The backlash against the constitutional revolution comes from a variety of sources, both inside and outside the justice system. This is part of a broader shift in Israeli public opinion, also reflected in the emerging preference for appointing judges with a conservative agenda. One of the main victims of this counter-reaction is the doctrine of abuse of process, imported by the Israeli courts from English law in the 1990s. For Israel, a country without a constitution, this was a major boost for the individual rights, in particular the fundamental human rights to due process. According to the doctrine, if the administration of a criminal proceeding seriously impairs the sense of fairness and justice, even if an accused committed the crime with which he is charged, the court may revoke the indictment. against the accused without convicting him.
The doctrine of the defense against abuse of process was not adopted in a vacuum; it is in keeping with the spirit of the constitutional revolution initiated by the Supreme Court in the 1990s. Essentially, it limits the power of the state over the individual. Yet in recent years, following the backlash to the constitutional revolution, it appears that the doctrine of defense against abuse of process has fallen out of favor with the courts. At the same time, the state is trying to recover the power it lost with the constitutional revolution, under the banner of “governance”, even if it means undermining civil rights.
Recently, the Supreme Court (Judge Amit) went so far as to criticize the excessive use that defendants and their lawyers have made of the abuse of process in recent years. According to Judge Amit, the allegations of abuse of process divert the criminal procedure from the right track and the objective of investigating the truth, make the criminal procedure even more cumbersome and lengthy, and effectively create a reversal of roles, because “the accused becomes the prosecutor”. , and the prosecution must now prove that it acted lawfully.
However, the doctrine has recently received unwitting support from an unexpected source, as the adoption of the “aggregation theory” has become common practice among defense attorneys.
Adoption of the “aggregation theory”
The “Nisso Shaham case” caused a stir within the Israeli police. In what has been dubbed the ‘commissars affair’, over a short period of 16 months, seven commissioners were retired or fired from the police, after the Israel Police’s Home Affairs Unit investigated on them for suspicion of sexual harassment and other sex crimes.
Only a few of these cases have been prosecuted. In the Shaham case, the prosecution was able to prove that despite a conflict of interest (due to his consensual intimate relationships with junior female police officers), former Jerusalem District Police Commander Shaham , handled various requests from these police officers in a professional capacity (change of units, staffing a position, taking leave to study, etc.).

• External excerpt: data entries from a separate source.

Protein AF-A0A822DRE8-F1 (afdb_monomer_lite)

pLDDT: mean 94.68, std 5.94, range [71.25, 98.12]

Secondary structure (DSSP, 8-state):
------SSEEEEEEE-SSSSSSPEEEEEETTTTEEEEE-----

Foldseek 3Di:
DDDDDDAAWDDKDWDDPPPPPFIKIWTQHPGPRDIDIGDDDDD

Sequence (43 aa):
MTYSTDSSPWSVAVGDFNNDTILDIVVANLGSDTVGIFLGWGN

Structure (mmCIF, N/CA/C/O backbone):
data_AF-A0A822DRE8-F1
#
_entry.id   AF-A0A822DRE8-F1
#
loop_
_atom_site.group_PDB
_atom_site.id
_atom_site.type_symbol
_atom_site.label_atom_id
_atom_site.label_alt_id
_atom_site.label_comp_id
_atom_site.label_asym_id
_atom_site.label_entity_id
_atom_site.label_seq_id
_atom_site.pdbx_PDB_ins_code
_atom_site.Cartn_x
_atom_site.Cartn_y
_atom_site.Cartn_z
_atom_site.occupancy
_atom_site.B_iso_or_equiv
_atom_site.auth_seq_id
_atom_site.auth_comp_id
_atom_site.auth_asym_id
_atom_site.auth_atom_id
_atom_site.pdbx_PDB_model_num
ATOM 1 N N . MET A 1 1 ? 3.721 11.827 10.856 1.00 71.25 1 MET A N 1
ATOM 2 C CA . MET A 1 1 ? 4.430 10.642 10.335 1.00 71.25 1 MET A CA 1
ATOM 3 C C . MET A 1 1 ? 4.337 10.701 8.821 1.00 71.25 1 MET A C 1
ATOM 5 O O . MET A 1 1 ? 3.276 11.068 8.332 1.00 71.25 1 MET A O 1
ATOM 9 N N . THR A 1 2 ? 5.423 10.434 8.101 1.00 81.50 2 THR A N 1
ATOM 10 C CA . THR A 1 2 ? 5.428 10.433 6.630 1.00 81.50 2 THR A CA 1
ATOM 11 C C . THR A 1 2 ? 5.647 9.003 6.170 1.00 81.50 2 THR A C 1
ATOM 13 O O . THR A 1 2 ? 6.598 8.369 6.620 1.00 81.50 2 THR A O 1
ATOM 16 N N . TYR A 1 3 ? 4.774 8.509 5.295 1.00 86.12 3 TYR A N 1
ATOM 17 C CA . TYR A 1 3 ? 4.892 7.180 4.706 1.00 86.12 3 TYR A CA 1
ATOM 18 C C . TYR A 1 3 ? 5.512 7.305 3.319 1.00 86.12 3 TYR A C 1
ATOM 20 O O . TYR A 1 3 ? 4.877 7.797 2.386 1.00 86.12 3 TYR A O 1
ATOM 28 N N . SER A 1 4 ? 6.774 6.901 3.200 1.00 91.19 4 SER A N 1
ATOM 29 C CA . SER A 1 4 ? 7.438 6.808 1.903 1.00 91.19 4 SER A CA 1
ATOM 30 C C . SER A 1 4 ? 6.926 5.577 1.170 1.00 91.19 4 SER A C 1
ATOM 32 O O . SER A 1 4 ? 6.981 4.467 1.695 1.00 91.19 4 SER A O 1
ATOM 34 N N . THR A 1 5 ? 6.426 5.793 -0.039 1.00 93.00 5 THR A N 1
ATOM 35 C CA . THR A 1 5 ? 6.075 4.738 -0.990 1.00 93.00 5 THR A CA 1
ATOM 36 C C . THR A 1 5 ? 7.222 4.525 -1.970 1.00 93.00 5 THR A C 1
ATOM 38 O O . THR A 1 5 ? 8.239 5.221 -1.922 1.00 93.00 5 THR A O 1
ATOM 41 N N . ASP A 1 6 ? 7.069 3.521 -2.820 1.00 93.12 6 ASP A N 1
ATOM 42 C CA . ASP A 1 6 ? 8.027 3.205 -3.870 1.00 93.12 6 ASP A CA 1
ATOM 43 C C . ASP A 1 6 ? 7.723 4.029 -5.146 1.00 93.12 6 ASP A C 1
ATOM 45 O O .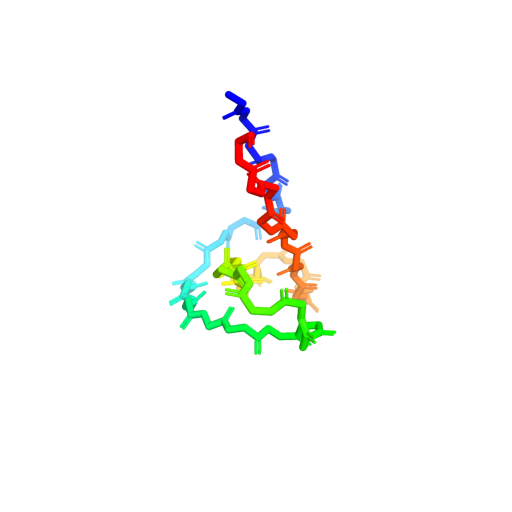 ASP A 1 6 ? 7.017 5.040 -5.104 1.00 93.12 6 ASP A O 1
ATOM 49 N N . SER A 1 7 ? 8.274 3.644 -6.296 1.00 97.00 7 SER A N 1
ATOM 50 C CA . SER A 1 7 ? 8.155 4.395 -7.550 1.00 97.00 7 SER A CA 1
ATOM 51 C C . SER A 1 7 ? 6.720 4.490 -8.094 1.00 97.00 7 SER A C 1
ATOM 53 O O . SER A 1 7 ? 6.042 3.488 -8.315 1.00 97.00 7 SER A O 1
ATOM 55 N N . SER A 1 8 ? 6.300 5.715 -8.430 1.00 96.62 8 SER A N 1
ATOM 56 C CA . SER A 1 8 ? 5.039 6.033 -9.127 1.00 96.62 8 SER A CA 1
ATOM 57 C C . SER A 1 8 ? 3.798 5.373 -8.491 1.00 96.62 8 SER A C 1
ATOM 59 O O . SER A 1 8 ? 3.180 4.499 -9.112 1.00 96.62 8 SER A O 1
ATOM 61 N N . PRO A 1 9 ? 3.414 5.770 -7.260 1.00 96.31 9 PRO A N 1
ATOM 62 C CA . PRO A 1 9 ? 2.193 5.279 -6.627 1.00 96.31 9 PRO A CA 1
ATOM 63 C C . PRO A 1 9 ? 0.977 5.615 -7.499 1.00 96.31 9 PRO A C 1
ATOM 65 O O . PRO A 1 9 ? 0.804 6.755 -7.930 1.00 96.31 9 PRO A O 1
ATOM 68 N N . TRP A 1 10 ? 0.146 4.610 -7.778 1.00 98.06 10 TRP A N 1
ATOM 69 C CA . TRP A 1 10 ? -0.957 4.711 -8.740 1.00 98.06 10 TRP A CA 1
ATOM 70 C C . TRP A 1 10 ? -2.338 4.663 -8.090 1.00 98.06 10 TRP A C 1
ATOM 72 O O . TRP A 1 10 ? -3.269 5.327 -8.540 1.00 98.06 10 TRP A O 1
ATOM 82 N N . SER A 1 11 ? -2.492 3.869 -7.033 1.00 98.00 11 SER A N 1
ATOM 83 C CA . SER A 1 11 ? -3.775 3.686 -6.359 1.00 98.00 11 SER A CA 1
ATOM 84 C C . SER A 1 11 ? -3.586 3.444 -4.868 1.00 98.00 11 SER A C 1
ATOM 86 O O . SER A 1 11 ? -2.560 2.902 -4.448 1.00 98.00 11 SER A O 1
ATOM 88 N N . VAL A 1 12 ? -4.591 3.845 -4.088 1.00 97.62 12 VAL A N 1
ATOM 89 C CA . VAL A 1 12 ? -4.637 3.699 -2.632 1.00 97.62 12 VAL A CA 1
ATOM 90 C C . VAL A 1 12 ? -5.945 3.038 -2.208 1.00 97.62 12 VAL A C 1
ATOM 92 O O . VAL A 1 12 ? -7.003 3.325 -2.771 1.00 97.62 12 VAL A O 1
ATOM 95 N N . ALA A 1 13 ? -5.871 2.178 -1.197 1.00 98.12 13 ALA A N 1
ATOM 96 C CA . ALA A 1 13 ? -7.022 1.586 -0.528 1.00 98.12 13 ALA A CA 1
ATOM 97 C C . ALA A 1 13 ? -6.844 1.665 0.992 1.00 98.12 13 ALA A C 1
ATOM 99 O O . ALA A 1 13 ? -5.720 1.673 1.495 1.00 98.12 13 ALA A O 1
ATOM 100 N N . VAL A 1 14 ? -7.965 1.722 1.711 1.00 97.81 14 VAL A N 1
ATOM 101 C CA . VAL A 1 14 ? -8.007 1.799 3.175 1.00 9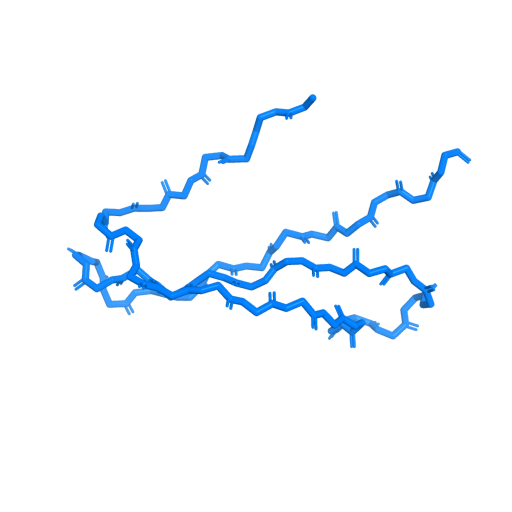7.81 14 VAL A CA 1
ATOM 102 C C . VAL A 1 14 ? -8.864 0.655 3.696 1.00 97.81 14 VAL A C 1
ATOM 104 O O . VAL A 1 14 ? -9.948 0.403 3.167 1.00 97.81 14 VAL A O 1
ATOM 107 N N . GLY A 1 15 ? -8.375 -0.026 4.724 1.00 97.44 15 GLY A N 1
ATOM 108 C CA . GLY A 1 15 ? -9.030 -1.171 5.342 1.00 97.44 15 GLY A CA 1
ATOM 109 C C . GLY A 1 15 ? -8.187 -1.714 6.486 1.00 97.44 15 GLY A C 1
ATOM 110 O O . GLY A 1 15 ? -7.029 -1.345 6.614 1.00 97.44 15 GLY A O 1
ATOM 111 N N . ASP A 1 16 ? -8.774 -2.560 7.319 1.00 97.88 16 ASP A N 1
ATOM 112 C CA . ASP A 1 16 ? -8.024 -3.343 8.302 1.00 97.88 16 ASP A CA 1
ATOM 113 C C . ASP A 1 16 ? -7.462 -4.578 7.581 1.00 97.88 16 ASP A C 1
ATOM 115 O O . ASP A 1 16 ? -8.216 -5.480 7.199 1.00 97.88 16 ASP A O 1
ATOM 119 N N . PHE A 1 17 ? -6.160 -4.568 7.288 1.00 96.88 17 PHE A N 1
ATOM 120 C CA . PHE A 1 17 ? -5.501 -5.606 6.492 1.00 96.88 17 PHE A CA 1
ATOM 121 C C . PHE A 1 17 ? -4.692 -6.583 7.355 1.00 96.88 17 PHE A C 1
ATOM 123 O O . PHE A 1 17 ? -4.331 -7.656 6.863 1.00 96.88 17 PHE A O 1
ATOM 130 N N . ASN A 1 18 ? -4.424 -6.251 8.623 1.00 96.75 18 ASN A N 1
ATOM 131 C CA . ASN A 1 18 ? -3.722 -7.114 9.580 1.00 96.75 18 ASN A CA 1
ATOM 132 C C . ASN A 1 18 ? -4.624 -7.651 10.718 1.00 96.75 18 ASN A C 1
ATOM 134 O O . ASN A 1 18 ? -4.153 -8.442 11.539 1.00 96.75 18 ASN A O 1
ATOM 138 N N . ASN A 1 19 ? -5.911 -7.290 10.721 1.00 97.25 19 ASN A N 1
ATOM 139 C CA . ASN A 1 19 ? -6.942 -7.683 11.679 1.00 97.25 19 ASN A CA 1
ATOM 140 C C . ASN A 1 19 ? -6.659 -7.212 13.120 1.00 97.25 19 ASN A C 1
ATOM 142 O O . ASN A 1 19 ? -6.908 -7.952 14.080 1.00 97.25 19 ASN A O 1
ATOM 146 N N . ASP A 1 20 ? -6.131 -5.996 13.280 1.00 97.25 20 ASP A N 1
ATOM 147 C CA . ASP A 1 20 ? -5.894 -5.359 14.582 1.00 97.25 20 ASP A CA 1
ATOM 148 C C . ASP A 1 20 ? -6.969 -4.333 14.982 1.00 97.25 20 ASP A C 1
ATOM 150 O O . ASP A 1 20 ? -6.884 -3.736 16.059 1.00 97.25 20 ASP A O 1
ATOM 154 N N . THR A 1 21 ? -8.028 -4.193 14.175 1.00 97.19 21 THR A N 1
ATOM 155 C CA . THR A 1 21 ? -9.145 -3.243 14.329 1.00 97.19 21 THR A CA 1
ATOM 156 C C . THR A 1 21 ? -8.790 -1.772 14.089 1.00 97.19 21 THR A C 1
ATOM 158 O O . THR A 1 21 ? -9.643 -0.896 14.268 1.00 97.19 21 THR A O 1
ATOM 161 N N . ILE A 1 22 ? -7.567 -1.485 13.643 1.00 97.50 22 ILE A N 1
ATOM 162 C CA . ILE A 1 22 ? -7.104 -0.164 13.228 1.00 97.50 22 ILE A CA 1
ATOM 163 C C . ILE A 1 22 ? -7.068 -0.130 11.692 1.00 97.50 22 ILE A C 1
ATOM 165 O O . ILE A 1 22 ? -6.841 -1.128 11.018 1.00 97.50 22 ILE A O 1
ATOM 169 N N . LEU A 1 23 ? -7.378 1.029 11.104 1.00 97.56 23 LEU A N 1
ATOM 170 C CA . LEU A 1 23 ? -7.324 1.176 9.649 1.00 97.56 23 LEU A CA 1
ATOM 171 C C . LEU A 1 23 ? -5.879 1.307 9.166 1.00 97.56 23 LEU A C 1
ATOM 173 O O . LEU A 1 23 ? -5.150 2.203 9.599 1.00 97.56 23 LEU A O 1
ATOM 177 N N . ASP A 1 24 ? -5.539 0.487 8.181 1.00 97.75 24 ASP A N 1
ATOM 178 C CA . ASP A 1 24 ? -4.275 0.487 7.459 1.00 97.75 24 ASP A CA 1
ATOM 179 C C . ASP A 1 24 ? -4.417 1.171 6.088 1.00 97.75 24 ASP A C 1
ATOM 181 O O . ASP A 1 24 ? -5.517 1.432 5.581 1.00 97.75 24 ASP A O 1
ATOM 185 N N . ILE A 1 25 ? -3.276 1.425 5.445 1.00 97.25 25 ILE A N 1
ATOM 186 C CA . ILE A 1 25 ? -3.201 1.951 4.077 1.00 97.25 25 ILE A CA 1
ATOM 187 C C . ILE A 1 25 ? -2.449 0.960 3.192 1.00 97.25 25 ILE A C 1
ATOM 189 O O . ILE A 1 25 ? -1.329 0.561 3.508 1.00 97.25 25 ILE A O 1
ATOM 193 N N . VAL A 1 26 ? -3.024 0.631 2.036 1.00 97.81 26 VAL A N 1
ATOM 194 C CA . VAL A 1 26 ? -2.358 -0.141 0.977 1.00 97.81 26 VAL A CA 1
ATOM 195 C C . VAL A 1 26 ? -2.134 0.745 -0.238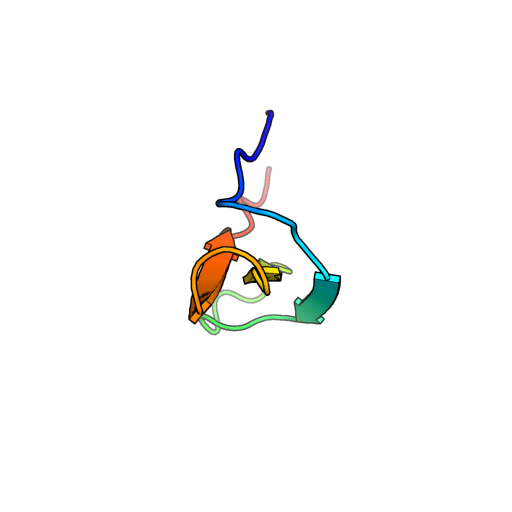 1.00 97.81 26 VAL A C 1
ATOM 197 O O . VAL A 1 26 ? -3.031 1.483 -0.651 1.00 97.81 26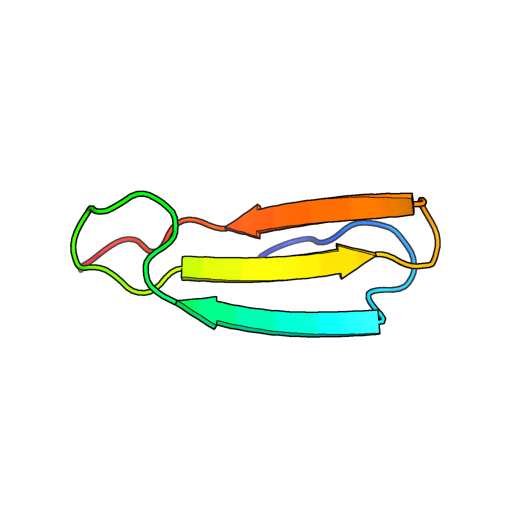 VAL A O 1
ATOM 200 N N . VAL A 1 27 ? -0.939 0.662 -0.823 1.00 98.00 27 VAL A N 1
ATOM 201 C CA . VAL A 1 27 ? -0.542 1.439 -2.004 1.00 98.00 27 VAL A CA 1
ATOM 202 C C . VAL A 1 27 ? -0.020 0.513 -3.094 1.00 98.00 27 VAL A C 1
ATOM 204 O O . VAL A 1 27 ? 0.886 -0.283 -2.850 1.00 98.00 27 VAL A O 1
ATOM 207 N N . ALA A 1 28 ? -0.566 0.646 -4.304 1.00 98.06 28 ALA A N 1
ATOM 208 C CA . ALA A 1 28 ? -0.041 -0.001 -5.504 1.00 98.06 28 ALA A CA 1
ATOM 209 C C . ALA A 1 28 ? 0.950 0.934 -6.214 1.00 98.06 28 ALA A C 1
ATOM 211 O O . ALA A 1 28 ? 0.580 2.049 -6.596 1.00 98.06 28 ALA A O 1
ATOM 212 N N . ASN A 1 29 ? 2.188 0.479 -6.409 1.00 97.75 29 ASN A N 1
ATOM 213 C CA . ASN A 1 29 ? 3.265 1.243 -7.038 1.00 97.75 29 ASN A CA 1
ATOM 214 C C . ASN A 1 29 ? 3.474 0.746 -8.473 1.00 97.75 29 ASN A C 1
ATOM 216 O O . ASN A 1 29 ? 4.084 -0.298 -8.697 1.00 97.75 29 ASN A O 1
ATOM 220 N N . LEU A 1 30 ? 2.958 1.491 -9.457 1.00 96.81 30 LEU A N 1
ATOM 221 C CA . LEU A 1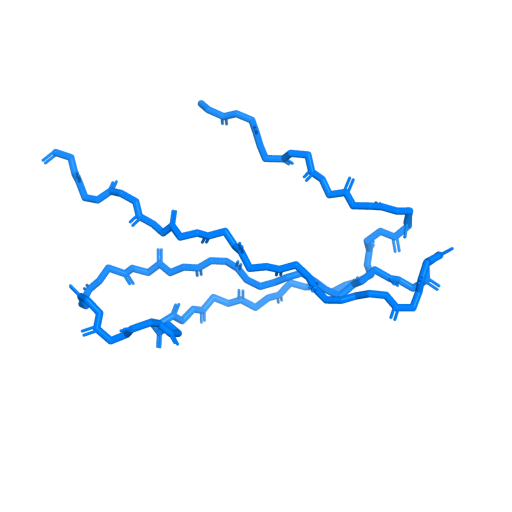 30 ? 3.055 1.105 -10.871 1.00 96.81 30 LEU A CA 1
ATOM 222 C C . LEU A 1 30 ? 4.498 1.183 -11.384 1.00 96.81 30 LEU A C 1
ATOM 224 O O . LEU A 1 30 ? 4.871 0.466 -12.303 1.00 96.81 30 LEU A O 1
ATOM 228 N N . GLY A 1 31 ? 5.311 2.070 -10.813 1.00 96.88 31 GLY A N 1
ATOM 229 C CA . GLY A 1 31 ? 6.679 2.297 -11.269 1.00 96.88 31 GLY A CA 1
ATOM 230 C C . GLY A 1 31 ? 7.682 1.247 -10.798 1.00 96.88 31 GLY A C 1
ATOM 231 O O . GLY A 1 31 ? 8.821 1.280 -11.261 1.00 96.88 31 GLY A O 1
ATOM 232 N N . SER A 1 32 ? 7.301 0.363 -9.875 1.00 96.69 32 SER A N 1
ATOM 233 C CA . SER A 1 32 ? 8.178 -0.684 -9.337 1.00 96.69 32 SER A CA 1
ATOM 234 C C . SER A 1 32 ? 7.532 -2.068 -9.245 1.00 96.69 32 SER A C 1
ATOM 236 O O . SER A 1 32 ? 8.171 -2.990 -8.744 1.00 96.69 32 SER A O 1
ATOM 238 N N . ASP A 1 33 ? 6.297 -2.235 -9.727 1.00 96.25 33 ASP A N 1
ATOM 239 C CA . ASP A 1 33 ? 5.529 -3.484 -9.638 1.00 96.25 33 ASP A CA 1
ATOM 240 C C . ASP A 1 33 ? 5.399 -4.028 -8.196 1.00 96.25 33 ASP A C 1
ATOM 242 O O . ASP A 1 33 ? 5.319 -5.238 -7.971 1.00 96.25 33 ASP A O 1
ATOM 246 N N . THR A 1 34 ? 5.364 -3.135 -7.196 1.00 97.56 34 THR A N 1
ATOM 247 C CA . THR A 1 34 ? 5.218 -3.497 -5.776 1.00 97.56 34 THR A CA 1
ATOM 248 C C . THR A 1 34 ? 3.891 -3.038 -5.175 1.00 97.56 34 THR A C 1
ATOM 250 O O . THR A 1 34 ? 3.251 -2.087 -5.631 1.00 97.56 34 THR A O 1
ATOM 253 N N . VAL A 1 35 ? 3.494 -3.705 -4.089 1.00 97.25 35 VAL A N 1
ATOM 254 C CA . VAL A 1 35 ? 2.405 -3.276 -3.206 1.00 97.25 35 VAL A CA 1
ATOM 255 C C . VAL A 1 35 ? 2.981 -3.044 -1.814 1.00 97.25 35 VAL A C 1
ATOM 257 O O . VAL A 1 35 ? 3.638 -3.924 -1.260 1.00 97.25 35 VAL A O 1
ATOM 260 N N . GLY A 1 36 ? 2.746 -1.857 -1.257 1.00 96.44 36 GLY A N 1
ATOM 261 C CA . GLY A 1 36 ? 3.127 -1.504 0.110 1.00 96.44 36 GLY A CA 1
ATOM 262 C C . GLY A 1 36 ? 1.925 -1.526 1.051 1.00 96.44 36 GLY A C 1
ATOM 263 O O . GLY A 1 36 ? 0.836 -1.111 0.656 1.00 96.44 36 GLY A O 1
ATOM 264 N N . ILE A 1 37 ? 2.135 -1.973 2.293 1.00 96.44 37 ILE A N 1
ATOM 265 C CA . ILE A 1 37 ? 1.146 -1.908 3.378 1.00 96.44 37 ILE A CA 1
ATOM 266 C C . ILE A 1 37 ? 1.741 -1.082 4.518 1.00 96.44 37 ILE A C 1
ATOM 268 O O . ILE A 1 37 ? 2.822 -1.398 5.017 1.00 96.44 37 ILE A O 1
ATOM 272 N N . PHE A 1 38 ? 1.036 -0.032 4.928 1.00 96.62 38 PHE A N 1
ATOM 273 C CA . PHE A 1 38 ? 1.381 0.793 6.080 1.00 96.62 38 PHE A CA 1
ATOM 274 C C . PHE A 1 38 ? 0.378 0.522 7.192 1.00 96.62 38 PHE A C 1
ATOM 276 O O . PHE A 1 38 ? -0.803 0.838 7.043 1.00 96.62 38 PHE A O 1
ATOM 283 N N . LEU A 1 39 ? 0.869 -0.066 8.284 1.00 96.50 39 LEU A N 1
ATOM 284 C C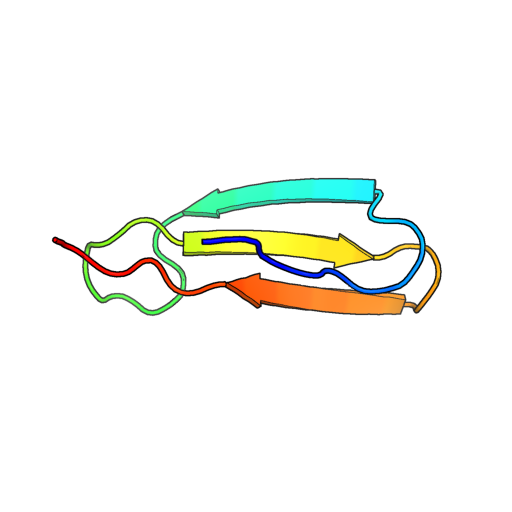A . LEU A 1 39 ? 0.034 -0.411 9.426 1.00 96.50 39 LEU A CA 1
ATOM 285 C C . LEU A 1 39 ? -0.392 0.846 10.178 1.00 96.50 39 LEU A C 1
ATOM 287 O O . LEU A 1 39 ? 0.436 1.717 10.468 1.00 96.50 39 LEU A O 1
ATOM 291 N N . GLY A 1 40 ? -1.677 0.927 10.494 1.00 95.00 40 GLY A N 1
ATOM 292 C CA . GLY A 1 40 ? -2.207 1.961 11.360 1.00 95.00 40 GLY A CA 1
ATOM 293 C C . GLY A 1 40 ? -1.727 1.752 12.791 1.00 95.00 40 GLY A C 1
ATOM 294 O O . GLY A 1 40 ? -1.724 0.641 13.308 1.00 95.00 40 GLY A O 1
ATOM 295 N N . TRP A 1 41 ? -1.329 2.829 13.463 1.00 90.38 41 TRP A N 1
ATOM 296 C CA . TRP A 1 41 ? -1.026 2.794 14.892 1.00 90.38 41 TRP A CA 1
ATOM 297 C C . TRP A 1 41 ? -2.081 3.624 15.614 1.00 90.38 41 TRP A C 1
ATOM 299 O O . TRP A 1 41 ? -2.145 4.845 15.455 1.00 90.38 41 TRP A O 1
ATOM 309 N N . GLY A 1 42 ? -2.958 2.933 16.345 1.00 84.25 42 GLY A N 1
ATOM 310 C CA . GLY A 1 42 ? -3.900 3.546 17.275 1.00 84.25 42 GLY A CA 1
ATOM 311 C C . GLY A 1 42 ? -3.132 4.378 18.302 1.00 84.25 42 GLY A C 1
ATOM 312 O O . GLY A 1 42 ? -2.016 4.026 18.678 1.00 84.25 42 GLY A O 1
ATOM 313 N N . ASN A 1 43 ? -3.695 5.523 18.672 1.00 76.06 43 ASN A N 1
ATOM 314 C CA . ASN A 1 43 ? -3.026 6.536 19.487 1.00 76.06 43 ASN A CA 1
ATOM 315 C C . ASN A 1 43 ? -2.671 6.065 20.905 1.00 76.06 43 ASN A C 1
ATOM 317 O O . ASN A 1 43 ? -3.508 5.365 21.517 1.00 76.06 43 ASN A O 1
#

Radius of gyration: 10.85 Å; chains: 1; bounding box: 17×18×31 Å

However, the legal difficulty in Shaham’s case was that while the general pattern flowing from his conduct was wrongful, none of the acts crossed the criminal line on their own. The legal question then arises: can the defendant, a civil servant, be convicted of fraud and breach of trust due to a recurring pattern, even if each specific act is not, in itself, an offence? This issue led to a dispute between the courts and eventually ended up in the Supreme Court.
The Supreme Court answered in the affirmative in its majority opinion. This set the legal precedent that the “aggregation theory”, with the underlying legal ideology that “a broad view is needed, as opposed to breaking down conduct into smaller particles and analysis of each particle individually’ should be adopted. Thus, a conviction for breach of trust can be established on the basis of cumulative actions which do not constitute an offense in themselves.
However, the implementation of the aggregation theory recently took a surprising turn in a new Tel Aviv District Court ruling. In obiter, Judge O. Maor asserted that the aggregation theory should also be applied to abuse of process claims. According to Judge Maor, the revocation of an indictment against an accused must be considered in the light of the cumulative failures of the authorities. Thus, even if each individual failure does not cross the line of violation of the principles of justice and equity, the addition of all the violations could establish a “total” which crosses the line of material violation of the principle of justice.
Applying the “aggregation theory” to abuse of process claims significantly reduces the burden on the defendant. Today, the accused must point to a serious fault in the conduct of the authorities, a fault which seriously violates the principles of justice. Statistics show that this burden of proof is very heavy, if not impossible. On the other hand, pointing out multiple small defects (which are very common) is much easier, and it would allow the defendant to clearly point out aggregate defects that constitute a “substantial breach of the principles of justice and legal fairness,” establishing abuse of process in defence.
Opinion obiter or trend?
Admittedly this is just an obiter opinion of the court, but as the saying goes, a gun appearing in act one will fire in act three. Once the legal basis for applying the “aggregation theory” to the defense of abuse of process has been established, it gives the defendant a very powerful tool, and defense attorneys are likely to use it extensively. According to some estimates, this claim could be former Prime Minister Benjamin Netanyahu’s main line of defense in his various court cases.